1 October 1959, Dakar, Senegal. Born in the Medina, or old town, district of Dakar, NDour is the son of Ndeye Sokhna Mboup, herself a well-known traditional musician, who gave him his grounding in the traditional music of the Wolof people. His first public performances came with two local music and drama groups, including Sine Dramatic, which he joined in 1972. The following year he made his first public appearance with a modern band, singing with Orchestre Diamono. In 1975, he toured the Gambia with the band, returning after his parents complained he was too young to start a life on the road. In 1976 NDour took the first steps in a career that would establish him as one of Senegals greatest musical pioneers, joining the Star Band, who were the house band at Dakars leading nightspot, the Miami Club. With them NDour began to forge the fusion of western electric instrumentation and traditional Wolof rhythms and lyrics that became known as mbalax.

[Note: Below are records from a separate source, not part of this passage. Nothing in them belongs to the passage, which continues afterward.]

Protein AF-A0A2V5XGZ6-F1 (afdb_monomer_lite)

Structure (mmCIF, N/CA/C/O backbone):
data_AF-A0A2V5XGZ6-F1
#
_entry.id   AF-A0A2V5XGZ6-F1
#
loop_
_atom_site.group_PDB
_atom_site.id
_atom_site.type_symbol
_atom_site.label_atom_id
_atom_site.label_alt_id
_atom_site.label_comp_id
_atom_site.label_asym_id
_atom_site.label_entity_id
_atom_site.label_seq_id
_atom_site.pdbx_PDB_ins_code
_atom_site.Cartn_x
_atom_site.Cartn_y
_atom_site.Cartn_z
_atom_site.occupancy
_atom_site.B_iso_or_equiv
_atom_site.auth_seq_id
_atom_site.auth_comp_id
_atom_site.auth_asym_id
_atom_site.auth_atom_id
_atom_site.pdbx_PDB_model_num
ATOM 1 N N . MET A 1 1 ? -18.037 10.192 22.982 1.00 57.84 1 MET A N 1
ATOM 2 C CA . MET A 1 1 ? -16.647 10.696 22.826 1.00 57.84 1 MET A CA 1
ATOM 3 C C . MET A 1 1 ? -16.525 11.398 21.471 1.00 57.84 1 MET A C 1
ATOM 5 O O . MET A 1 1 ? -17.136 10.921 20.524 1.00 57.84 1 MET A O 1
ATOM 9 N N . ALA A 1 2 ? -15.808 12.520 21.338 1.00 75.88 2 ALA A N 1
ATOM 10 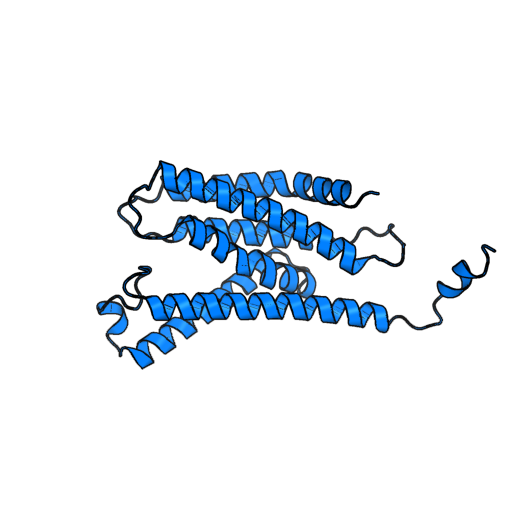C CA . ALA A 1 2 ? -15.715 13.222 20.047 1.00 75.88 2 ALA A CA 1
ATOM 11 C C . ALA A 1 2 ? -14.825 12.447 19.050 1.00 75.88 2 ALA A C 1
ATOM 13 O O . ALA A 1 2 ? -13.737 12.010 19.422 1.00 75.88 2 ALA A O 1
ATOM 14 N N . ILE A 1 3 ? -15.236 12.318 17.781 1.00 74.94 3 ILE A N 1
ATOM 15 C CA . ILE A 1 3 ? -14.505 11.584 16.719 1.00 74.94 3 ILE A CA 1
ATOM 16 C C . ILE A 1 3 ? -12.990 11.906 16.667 1.00 74.94 3 ILE A C 1
ATOM 18 O O . ILE A 1 3 ? -12.195 10.965 16.593 1.00 74.94 3 ILE A O 1
ATOM 22 N N . PRO A 1 4 ? -12.538 13.173 16.789 1.00 80.81 4 PRO A N 1
ATOM 23 C CA . PRO A 1 4 ? -11.108 13.499 16.787 1.00 80.81 4 PRO A CA 1
ATOM 24 C C . PRO A 1 4 ? -10.311 12.840 17.924 1.00 80.81 4 PRO A C 1
ATOM 26 O O . PRO A 1 4 ? -9.162 12.449 17.731 1.00 80.81 4 PRO A O 1
ATOM 29 N N . SER A 1 5 ? -10.920 12.672 19.102 1.00 83.00 5 SER A N 1
ATOM 30 C CA . SER A 1 5 ? -10.261 12.046 20.258 1.00 83.00 5 SER A CA 1
ATOM 31 C C . SER A 1 5 ? -10.039 10.541 20.065 1.00 83.00 5 SER A C 1
ATOM 33 O O . SER A 1 5 ? -9.011 10.005 20.484 1.00 83.00 5 SER A O 1
ATOM 35 N N . LEU A 1 6 ? -10.951 9.870 19.353 1.00 83.75 6 LEU A N 1
ATOM 36 C CA . LEU A 1 6 ? -10.817 8.459 18.986 1.00 83.75 6 LEU A CA 1
ATOM 37 C C . LEU A 1 6 ? -9.711 8.260 17.943 1.00 83.75 6 LEU A C 1
ATOM 39 O O . LEU A 1 6 ? -8.858 7.391 18.109 1.00 83.75 6 LEU A O 1
ATOM 43 N N . ILE A 1 7 ? -9.662 9.121 16.918 1.00 86.50 7 ILE A N 1
ATOM 44 C CA . ILE A 1 7 ? -8.594 9.104 15.904 1.00 86.50 7 ILE A CA 1
ATOM 45 C C . ILE A 1 7 ? -7.227 9.296 16.566 1.00 86.50 7 ILE A C 1
ATOM 47 O O . ILE A 1 7 ? -6.291 8.553 16.285 1.00 86.50 7 ILE A O 1
ATOM 51 N N . TRP A 1 8 ? -7.112 10.256 17.485 1.00 86.88 8 TRP A N 1
ATOM 52 C CA . TRP A 1 8 ? -5.865 10.511 18.206 1.00 86.88 8 TRP A CA 1
ATOM 53 C C . TRP A 1 8 ? -5.398 9.314 19.042 1.00 86.88 8 TRP A C 1
ATOM 55 O O . TRP A 1 8 ? -4.201 9.035 19.127 1.00 86.88 8 TRP A O 1
ATOM 65 N N . THR A 1 9 ? -6.339 8.581 19.634 1.00 88.25 9 THR A N 1
ATOM 66 C CA . THR A 1 9 ? -6.044 7.377 20.419 1.00 88.25 9 THR A CA 1
ATOM 67 C C . THR A 1 9 ? -5.498 6.262 19.527 1.00 88.25 9 THR A C 1
ATOM 69 O O . THR A 1 9 ? -4.492 5.640 19.868 1.00 88.25 9 THR A O 1
ATOM 72 N N . GLU A 1 10 ? -6.083 6.068 18.342 1.00 88.31 10 GLU A N 1
ATOM 73 C CA . GLU A 1 10 ? -5.560 5.119 17.354 1.00 88.31 10 GLU A CA 1
ATOM 74 C C . GLU A 1 10 ? -4.181 5.530 16.819 1.00 88.31 10 GLU A C 1
ATOM 76 O O . GLU A 1 10 ? -3.288 4.691 16.709 1.00 88.31 10 GLU A O 1
ATOM 81 N N . ILE A 1 11 ? -3.952 6.823 16.564 1.00 90.44 11 ILE A N 1
ATOM 82 C CA . ILE A 1 11 ? -2.632 7.329 16.149 1.00 90.44 11 ILE A CA 1
ATOM 83 C C . ILE A 1 11 ? -1.571 7.028 17.213 1.00 90.44 11 ILE A C 1
ATOM 85 O O . ILE A 1 11 ? -0.495 6.535 16.879 1.00 90.44 11 ILE A O 1
ATOM 89 N N . LYS A 1 12 ? -1.867 7.276 18.496 1.00 91.19 12 LYS A N 1
ATOM 90 C CA . LYS A 1 12 ? -0.944 6.974 19.603 1.00 91.19 12 LYS A CA 1
ATOM 91 C C . LYS A 1 12 ? -0.565 5.499 19.655 1.00 91.19 12 LYS A C 1
ATOM 93 O O . LYS A 1 12 ? 0.597 5.184 19.894 1.00 91.19 12 LYS A O 1
ATOM 98 N N . PHE A 1 13 ? -1.519 4.605 19.408 1.00 90.12 13 PHE A N 1
ATOM 99 C CA . PHE A 1 13 ? -1.229 3.177 19.331 1.00 90.12 13 PHE A CA 1
ATOM 100 C C . PHE A 1 13 ? -0.330 2.824 18.139 1.00 90.12 13 PHE A C 1
ATOM 102 O O . PHE A 1 13 ? 0.540 1.963 18.253 1.00 90.12 13 PHE A O 1
ATOM 109 N N . LEU A 1 14 ? -0.551 3.453 16.983 1.00 92.00 14 LEU A N 1
ATOM 110 C CA . LEU A 1 14 ? 0.213 3.181 15.765 1.00 92.00 14 LEU A CA 1
ATOM 111 C C . LEU A 1 14 ? 1.621 3.790 15.795 1.00 92.00 14 LEU A C 1
ATOM 113 O O . LEU A 1 14 ? 2.492 3.333 15.061 1.00 92.00 14 LEU A O 1
ATOM 117 N N . LEU A 1 15 ? 1.864 4.780 16.655 1.00 93.06 15 LEU A N 1
ATOM 118 C CA . LEU A 1 15 ? 3.124 5.515 16.759 1.00 93.06 15 LEU A CA 1
ATOM 119 C C . LEU A 1 15 ? 4.396 4.639 16.862 1.00 93.06 15 LEU A C 1
ATOM 121 O O . LEU A 1 15 ? 5.328 4.903 16.101 1.00 93.06 15 LEU A O 1
ATOM 125 N N . PRO A 1 16 ? 4.486 3.597 17.719 1.00 92.50 16 PRO A N 1
ATOM 126 C CA . PRO A 1 16 ? 5.666 2.727 17.756 1.00 92.50 16 PRO A CA 1
ATOM 127 C C . PRO A 1 16 ? 5.903 1.997 16.426 1.00 92.50 16 PRO A C 1
ATOM 129 O O . PRO A 1 16 ? 7.025 1.962 15.928 1.00 92.50 16 PRO A O 1
ATOM 132 N N . TRP A 1 17 ? 4.847 1.469 15.804 1.00 92.31 17 TRP A N 1
ATOM 133 C CA . TRP A 1 17 ? 4.933 0.798 14.502 1.00 92.31 17 TRP A CA 1
ATOM 134 C C . TRP A 1 17 ? 5.281 1.768 13.372 1.00 92.31 17 TRP A C 1
ATOM 136 O O . TRP A 1 17 ? 5.977 1.405 12.421 1.00 92.31 17 TRP A O 1
ATOM 146 N N . TRP A 1 18 ? 4.820 3.011 13.486 1.00 94.88 18 TRP A N 1
ATOM 147 C CA . TRP A 1 18 ? 5.141 4.080 12.555 1.00 94.88 18 TRP A CA 1
ATOM 148 C C . TRP A 1 18 ? 6.626 4.432 12.636 1.00 94.88 18 TRP A C 1
ATOM 150 O O . TRP A 1 18 ? 7.292 4.495 11.606 1.00 94.88 18 TRP A O 1
ATOM 160 N N . ALA A 1 19 ? 7.169 4.556 13.851 1.00 93.56 19 ALA A N 1
ATOM 161 C CA . ALA A 1 19 ? 8.590 4.810 14.060 1.00 93.56 19 ALA A CA 1
ATOM 162 C C . ALA A 1 19 ? 9.456 3.686 13.472 1.00 93.56 19 ALA A C 1
ATOM 164 O O . ALA A 1 19 ? 10.426 3.972 12.775 1.00 93.56 19 ALA A O 1
ATOM 165 N N . VAL A 1 20 ? 9.068 2.419 13.673 1.00 92.75 20 VAL A N 1
ATOM 166 C CA . VAL A 1 20 ? 9.743 1.263 13.055 1.00 92.75 20 VAL A CA 1
ATOM 167 C C . VAL A 1 20 ? 9.675 1.340 11.528 1.00 92.75 20 VAL A C 1
ATOM 169 O O . VAL A 1 20 ? 10.698 1.212 10.865 1.00 92.75 20 VAL A O 1
ATOM 172 N N . THR A 1 21 ? 8.497 1.618 10.964 1.00 92.50 21 THR A N 1
ATOM 173 C CA . THR A 1 21 ? 8.294 1.753 9.510 1.00 92.50 21 THR A CA 1
ATOM 174 C C . THR A 1 21 ? 9.221 2.805 8.900 1.00 92.50 21 THR A C 1
ATOM 176 O O . THR A 1 21 ? 9.903 2.536 7.907 1.00 92.50 21 THR A O 1
ATOM 179 N N . VAL A 1 22 ? 9.275 3.993 9.506 1.00 92.44 22 VAL A N 1
ATOM 180 C CA . VAL A 1 22 ? 10.122 5.097 9.043 1.00 92.44 22 VAL A CA 1
ATOM 181 C C . VAL A 1 22 ? 11.600 4.754 9.210 1.00 92.44 22 VAL A C 1
ATOM 183 O O . VAL A 1 22 ? 12.361 4.895 8.255 1.00 92.44 22 VAL A O 1
ATOM 186 N N . ALA A 1 23 ? 12.007 4.253 10.380 1.00 92.12 23 ALA A N 1
ATOM 187 C CA . ALA A 1 23 ? 13.400 3.922 10.665 1.00 92.12 23 ALA A CA 1
ATOM 188 C C . ALA A 1 23 ? 13.935 2.824 9.735 1.00 92.12 23 ALA A C 1
ATOM 190 O O . ALA A 1 23 ? 15.012 2.978 9.169 1.00 92.12 23 ALA A O 1
ATOM 191 N N . THR A 1 24 ? 13.186 1.741 9.518 1.00 90.31 24 THR A N 1
ATOM 192 C CA . THR A 1 24 ? 13.611 0.655 8.623 1.00 90.31 24 THR A CA 1
ATOM 193 C C . THR A 1 24 ? 13.709 1.126 7.175 1.00 90.31 24 THR A C 1
ATOM 195 O O . THR A 1 24 ? 14.714 0.864 6.517 1.00 90.31 24 THR A O 1
ATOM 198 N N . SER A 1 25 ? 12.708 1.864 6.684 1.00 88.00 25 SER A N 1
ATOM 199 C CA . SER A 1 25 ? 12.727 2.401 5.314 1.00 88.00 25 SER A CA 1
ATOM 200 C C . SER A 1 25 ? 13.897 3.365 5.108 1.00 88.00 25 SER A C 1
ATOM 202 O O . SER A 1 25 ? 14.539 3.355 4.060 1.00 88.00 25 SER A O 1
ATOM 204 N N . TYR A 1 26 ? 14.216 4.155 6.135 1.00 86.62 26 TYR A N 1
ATOM 205 C CA . TYR A 1 26 ? 15.363 5.053 6.149 1.00 86.62 26 TYR A CA 1
ATOM 206 C C . TYR A 1 26 ? 16.703 4.313 6.144 1.00 86.62 26 TYR A C 1
ATOM 208 O O . TYR A 1 26 ? 17.576 4.636 5.343 1.00 86.62 26 TYR A O 1
ATOM 216 N N . LEU A 1 27 ? 16.868 3.299 6.996 1.00 88.44 27 LEU A N 1
ATOM 217 C CA . LEU A 1 27 ? 18.096 2.505 7.038 1.00 88.44 27 LEU A CA 1
ATOM 218 C C . LEU A 1 27 ? 18.375 1.840 5.687 1.00 88.44 27 LEU A C 1
ATOM 220 O O . LEU A 1 27 ? 19.513 1.869 5.228 1.00 88.44 27 LEU A O 1
ATOM 224 N N . LEU A 1 28 ? 17.347 1.319 5.008 1.00 86.94 28 LEU A N 1
ATOM 225 C CA . LEU A 1 28 ? 17.502 0.807 3.644 1.00 86.94 28 LEU A CA 1
ATOM 226 C C . LEU A 1 28 ? 17.852 1.902 2.635 1.00 86.94 28 LEU A C 1
ATOM 228 O O . LEU A 1 28 ? 18.669 1.670 1.745 1.00 86.94 28 LEU A O 1
ATOM 232 N N . LEU A 1 29 ? 17.252 3.087 2.757 1.00 84.44 29 LEU A N 1
ATOM 233 C CA . LEU A 1 29 ? 17.551 4.215 1.877 1.00 84.44 29 LEU A CA 1
ATOM 234 C C . LEU A 1 29 ? 19.023 4.644 1.975 1.00 84.44 29 LEU A C 1
ATOM 236 O O . LEU A 1 29 ? 19.615 4.973 0.949 1.00 84.44 29 LEU A O 1
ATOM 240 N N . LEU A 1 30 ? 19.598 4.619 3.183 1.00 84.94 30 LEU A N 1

In 1979, NDour left the Star Band, and set up Etoile De Dakar, which in 1982 he re-formed as Super Etoile De Dakar. The mature mbalax style emerged at this time, as NDour added a variety of western instrumentation to the tough, multi-rhythmic Wolof folk songs that he was reinterpreting: a base of rolling, flamenco-like guitars, fuzz-box guitar solos and stabbing, Stax Records -like horns. Slowly, the sound developed. Ten cassette releases, starting with Tabaski in 1981, displayed an increasing fullness and power of arrangement. The lyrical subject matter ranged from folk tales to celebrations of life in Dakar, and the problems faced by migrants to the cities. In Senegal, NDours reputation increased. His prowess as a praise singer attracted rich and famous patrons, all of them keen to be immortalized in his songs and willing to pay large sums of money for the privilege. Poorer people, particularly the urban youth, identified with his pride in his Wolof roots while also enjoying the rock and soul edges his instrumentation and arrangements brought to the music.
Outside Senegal his music received wider attention with the western release of two classic albums, Immigrés (1985) and Nelson Mandela (1986), which attracted sustained critical praise and significant sales in the USA, UK and France. In 1987 NDour was invited to support Peter Gabriel on a lengthy USA tour, returning to Dakar with an Akai sampler with which to record and further explore the traditional sounds of Senegal. The results were to be heard on The Lion and its 1990 follow-up Set. Both were realized via a new contract with Virgin Records, though he was later unceremoniously released from the contract. For purists in the West, the albums showed rather too much western influence. His Senegalese audience, however, received them with huge enthusiasm.
Books and videos on NDour followed, cementing his position as the pre-eminent African musical export of the 90s. While Eyes Open, despite several enchanting songs, led some to believe NDour had lost his edge, The Guide pronounced his talent undiminished. Collaborating with Jacob Desvarieux, Branford Marsalis and others, it was the first album to be conceived, recorded and produced in Senegal. Taken from it, 7 Seconds, a duet with Neneh Cherry, reached number 3 in the UK charts in 1994, furthering NDours status as a genuine crossover artist. He subsequently concentrated on his home market, releasing several cassette albums and appearing live every weekend at his Thiossane club. Joko: From Village To Town, his long awaited return to the international fold, was released in early 2000 (a reworked version was distributed to the North American market under the title Joko (The Link)). Both this album and its follow-up Nothings In Vain (Coono Du Réér) paid tribute to the artists desire to return to his acoustic roots, and were greeted with some of the best reviews of NDours career. In 2007 he played a small but impressive part in the movie Amazing Grace.